In terms of development difficulty, SPL has made a lot of encapsulations, provided rich functions, and built-in the basic algorithms required by the above scheme. The SPL code corresponding to the algorithms mentioned above has only 20 lines:

Postscript

To solve the performance optimization problem, the most important thing is to design a high-performance computing scheme to effectively reduce the computational complexity, thereby ultimately increasing the speed. Therefore, on the one hand, we should fully understand the characteristics of calculation and data, and on the other hand, we should have an intimate knowledge of common high-performance algorithms, only in this way can we design a reasonable optimization scheme according to local conditions. The basic high-performance algorithms used herein can be found at the course: , where you can find what you are interested in.

Unfortunately, the current mainstream big data systems in the industry are still based on relational databases. Whether it is the traditional MPP or HADOOP system, or some new technologies, they are all trying to make the programming interface closer to SQL. Being compatible with SQL does make it easier for users to get started. However, SQL, subject to theoretical limitations, cannot implement most high-performance algorithms, and can only face helplessly without any way to improve as hardware resources are wasted. Therefore, SQL should not be the future of big data computing.
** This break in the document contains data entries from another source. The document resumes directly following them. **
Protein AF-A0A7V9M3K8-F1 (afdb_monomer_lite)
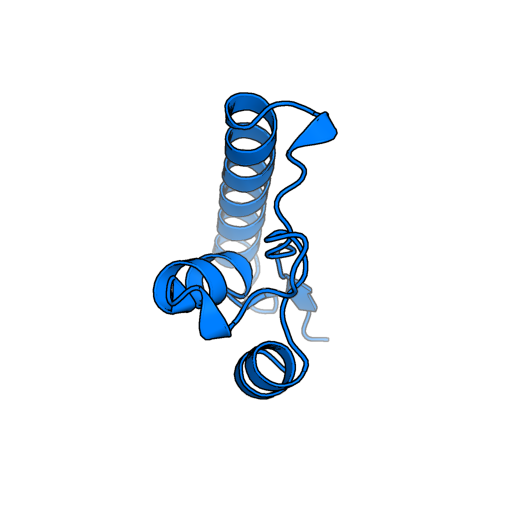
Sequence (75 aa):
MNIIFTISPVRRIRDGIIQNNLSKARLIEAVHELTSRMQNVTYFPAYELIDVLRDYRFYEADMVHPTPAAMRICF

Structure (mmCIF, N/CA/C/O backbone):
data_AF-A0A7V9M3K8-F1
#
_entry.id   AF-A0A7V9M3K8-F1
#
loop_
_atom_site.group_PDB
_atom_site.id
_atom_site.type_symbol
_atom_site.label_atom_id
_atom_site.label_alt_id
_atom_site.label_comp_id
_atom_site.label_asym_id
_atom_site.label_entity_id
_atom_site.label_seq_id
_atom_site.pdbx_PDB_ins_code
_atom_site.Cartn_x
_atom_site.Cartn_y
_atom_site.Cartn_z
_atom_site.occupancy
_atom_site.B_iso_or_equiv
_atom_site.auth_seq_id
_atom_site.auth_comp_id
_atom_site.auth_asym_id
_atom_site.auth_atom_id
_atom_site.pdbx_PDB_model_num
ATOM 1 N N . MET A 1 1 ? -20.707 6.945 10.568 1.00 72.69 1 MET A N 1
ATOM 2 C CA . MET A 1 1 ? -19.854 7.405 9.452 1.00 72.69 1 MET A CA 1
ATOM 3 C C . MET A 1 1 ? -18.660 6.471 9.383 1.00 72.69 1 MET A C 1
ATOM 5 O O . MET A 1 1 ? -17.911 6.433 10.354 1.00 72.69 1 MET A O 1
ATOM 9 N N . ASN A 1 2 ? -18.524 5.707 8.300 1.00 85.62 2 ASN A N 1
ATOM 10 C CA . ASN A 1 2 ? -17.432 4.748 8.111 1.00 85.62 2 ASN A CA 1
ATOM 11 C C . ASN A 1 2 ? -16.449 5.320 7.092 1.00 85.62 2 ASN A C 1
ATOM 13 O O . ASN A 1 2 ? -16.874 5.762 6.026 1.00 85.62 2 ASN A O 1
ATOM 17 N N . ILE A 1 3 ? -15.162 5.336 7.431 1.00 90.69 3 ILE A N 1
ATOM 18 C CA . ILE A 1 3 ? -14.097 5.853 6.569 1.00 90.69 3 ILE A CA 1
ATOM 19 C C . ILE A 1 3 ? -13.259 4.669 6.095 1.00 90.69 3 ILE A C 1
ATOM 21 O O . ILE A 1 3 ? -12.822 3.845 6.900 1.00 90.69 3 ILE A O 1
ATOM 25 N N . ILE A 1 4 ? -13.040 4.589 4.785 1.00 91.88 4 ILE A N 1
ATOM 26 C CA . ILE A 1 4 ? -12.221 3.551 4.161 1.00 91.88 4 ILE A CA 1
ATOM 27 C C . ILE A 1 4 ? -11.005 4.229 3.540 1.00 91.88 4 ILE A C 1
ATOM 29 O O . ILE A 1 4 ? -11.145 5.066 2.648 1.00 91.88 4 ILE A O 1
ATOM 33 N N . PHE A 1 5 ? -9.815 3.871 4.013 1.00 92.62 5 PHE A N 1
ATOM 34 C CA . PHE A 1 5 ? -8.556 4.278 3.405 1.00 92.62 5 PHE A CA 1
ATOM 35 C C . PHE A 1 5 ? -8.088 3.227 2.410 1.00 92.62 5 PHE A C 1
ATOM 37 O O . PHE A 1 5 ? -8.228 2.028 2.632 1.00 92.62 5 PHE A O 1
ATOM 44 N N . THR A 1 6 ? -7.471 3.679 1.329 1.00 92.50 6 THR A N 1
ATOM 45 C CA . THR A 1 6 ? -6.764 2.810 0.396 1.00 92.50 6 THR A CA 1
ATOM 46 C C . THR A 1 6 ? -5.523 3.520 -0.113 1.00 92.50 6 THR A C 1
ATOM 48 O O . THR A 1 6 ? -5.456 4.752 -0.139 1.00 92.50 6 THR A O 1
ATOM 51 N N . ILE A 1 7 ? -4.525 2.741 -0.508 1.00 91.00 7 ILE A N 1
ATOM 52 C CA . ILE A 1 7 ? -3.288 3.251 -1.078 1.00 91.00 7 ILE A CA 1
ATOM 53 C C . ILE A 1 7 ? -3.262 2.842 -2.539 1.00 91.00 7 ILE A C 1
ATOM 55 O O . ILE A 1 7 ? -3.425 1.676 -2.882 1.00 91.00 7 ILE A O 1
ATOM 59 N N . SER A 1 8 ? -3.063 3.831 -3.411 1.00 85.94 8 SER A N 1
ATOM 60 C CA . SER A 1 8 ? -3.035 3.599 -4.853 1.00 85.94 8 SER A CA 1
ATOM 61 C C . SER A 1 8 ? -1.998 2.522 -5.209 1.00 85.94 8 SER A C 1
ATOM 63 O O . SER A 1 8 ? -0.850 2.626 -4.767 1.00 85.94 8 SER A O 1
ATOM 65 N N . PRO A 1 9 ? -2.341 1.543 -6.055 1.00 79.31 9 PRO A N 1
ATOM 66 C CA . PRO A 1 9 ? -1.405 0.509 -6.481 1.00 79.31 9 PRO A CA 1
ATOM 67 C C . PRO A 1 9 ? -0.432 0.966 -7.581 1.00 79.31 9 PRO A C 1
ATOM 69 O O . PRO A 1 9 ? 0.487 0.236 -7.948 1.00 79.31 9 PRO A O 1
ATOM 72 N N . VAL A 1 10 ? -0.607 2.182 -8.112 1.00 82.06 10 VAL A N 1
ATOM 73 C CA . VAL A 1 10 ? 0.208 2.707 -9.215 1.00 82.06 10 VAL A CA 1
ATOM 74 C C . VAL A 1 10 ? 1.650 2.929 -8.759 1.00 82.06 10 VAL A C 1
ATOM 76 O O . VAL A 1 10 ? 1.904 3.601 -7.748 1.00 82.06 10 VAL A O 1
ATOM 79 N N . ARG A 1 11 ? 2.595 2.402 -9.548 1.00 75.50 11 ARG A N 1
ATOM 80 C CA . ARG A 1 11 ? 4.039 2.581 -9.359 1.00 75.50 11 ARG A CA 1
ATOM 81 C C . ARG A 1 11 ? 4.485 3.911 -9.963 1.00 75.50 11 ARG A C 1
ATOM 83 O O . ARG A 1 11 ? 4.491 4.077 -11.180 1.00 75.50 11 ARG A O 1
ATOM 90 N N . ARG A 1 12 ? 4.916 4.863 -9.131 1.00 76.75 12 ARG A N 1
ATOM 91 C CA . ARG A 1 12 ? 5.515 6.124 -9.601 1.00 76.75 12 ARG A CA 1
ATOM 92 C C . ARG A 1 12 ? 7.000 5.935 -9.894 1.00 76.75 12 ARG A C 1
ATOM 94 O O . ARG A 1 12 ? 7.862 6.343 -9.128 1.00 76.75 12 ARG A O 1
ATOM 101 N N . ILE A 1 13 ? 7.297 5.295 -11.024 1.00 71.62 13 ILE A N 1
ATOM 102 C CA . ILE A 1 13 ? 8.677 4.974 -11.435 1.00 71.62 13 ILE A CA 1
ATOM 103 C C . ILE A 1 13 ? 9.502 6.248 -11.695 1.00 71.62 13 ILE A C 1
ATOM 105 O O . ILE A 1 13 ? 10.705 6.258 -11.453 1.00 71.62 13 ILE A O 1
ATOM 109 N N . ARG A 1 14 ? 8.846 7.341 -12.116 1.00 74.38 14 ARG A N 1
ATOM 110 C CA . ARG A 1 14 ? 9.484 8.644 -12.380 1.00 74.38 14 ARG A CA 1
ATOM 111 C C . ARG A 1 14 ? 10.177 9.249 -11.153 1.00 74.38 14 ARG A C 1
ATOM 113 O O . ARG A 1 14 ? 11.174 9.937 -11.326 1.00 74.38 14 ARG A O 1
ATOM 120 N N . ASP A 1 15 ? 9.690 8.951 -9.948 1.00 69.06 15 ASP A N 1
ATOM 121 C CA . ASP A 1 15 ? 10.228 9.484 -8.687 1.00 69.06 15 ASP A CA 1
ATOM 122 C C . ASP A 1 15 ? 11.343 8.595 -8.093 1.00 69.06 15 ASP A C 1
ATOM 124 O O . ASP A 1 15 ? 11.953 8.941 -7.083 1.00 69.06 15 ASP A O 1
ATOM 128 N N . GLY A 1 16 ? 11.622 7.446 -8.720 1.00 81.94 16 GLY A N 1
ATOM 129 C CA . GLY A 1 16 ? 12.536 6.422 -8.220 1.00 81.94 16 GLY A CA 1
ATOM 130 C C . GLY A 1 16 ? 11.806 5.294 -7.487 1.00 81.94 16 GLY A C 1
ATOM 131 O O . GLY A 1 16 ? 10.917 5.512 -6.664 1.00 81.94 16 GLY A O 1
ATOM 132 N N . ILE A 1 17 ? 12.199 4.049 -7.777 1.00 81.19 17 ILE A N 1
ATOM 133 C CA . ILE A 1 17 ? 11.565 2.837 -7.223 1.00 81.19 17 ILE A CA 1
ATOM 134 C C . ILE A 1 17 ? 11.643 2.822 -5.689 1.00 81.19 17 ILE A C 1
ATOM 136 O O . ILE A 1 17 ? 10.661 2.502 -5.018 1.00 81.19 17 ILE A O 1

After the optimization scheme is obtained, we also need to use a good programming language to efficiently implement the algorithms. Although the common high-level programming languages can implement most optimization algorithms, the code is too long and the development efficiency is too low, which will seriously affect the maintainability of the program. In this case, the open-source SPL is a good choice, because it has enough basic algorithms, and its code is very concise, in addition, SPL also provides a friendly visual debugging mechanism, which can effectively improve development efficiency and reduce maintenance cost.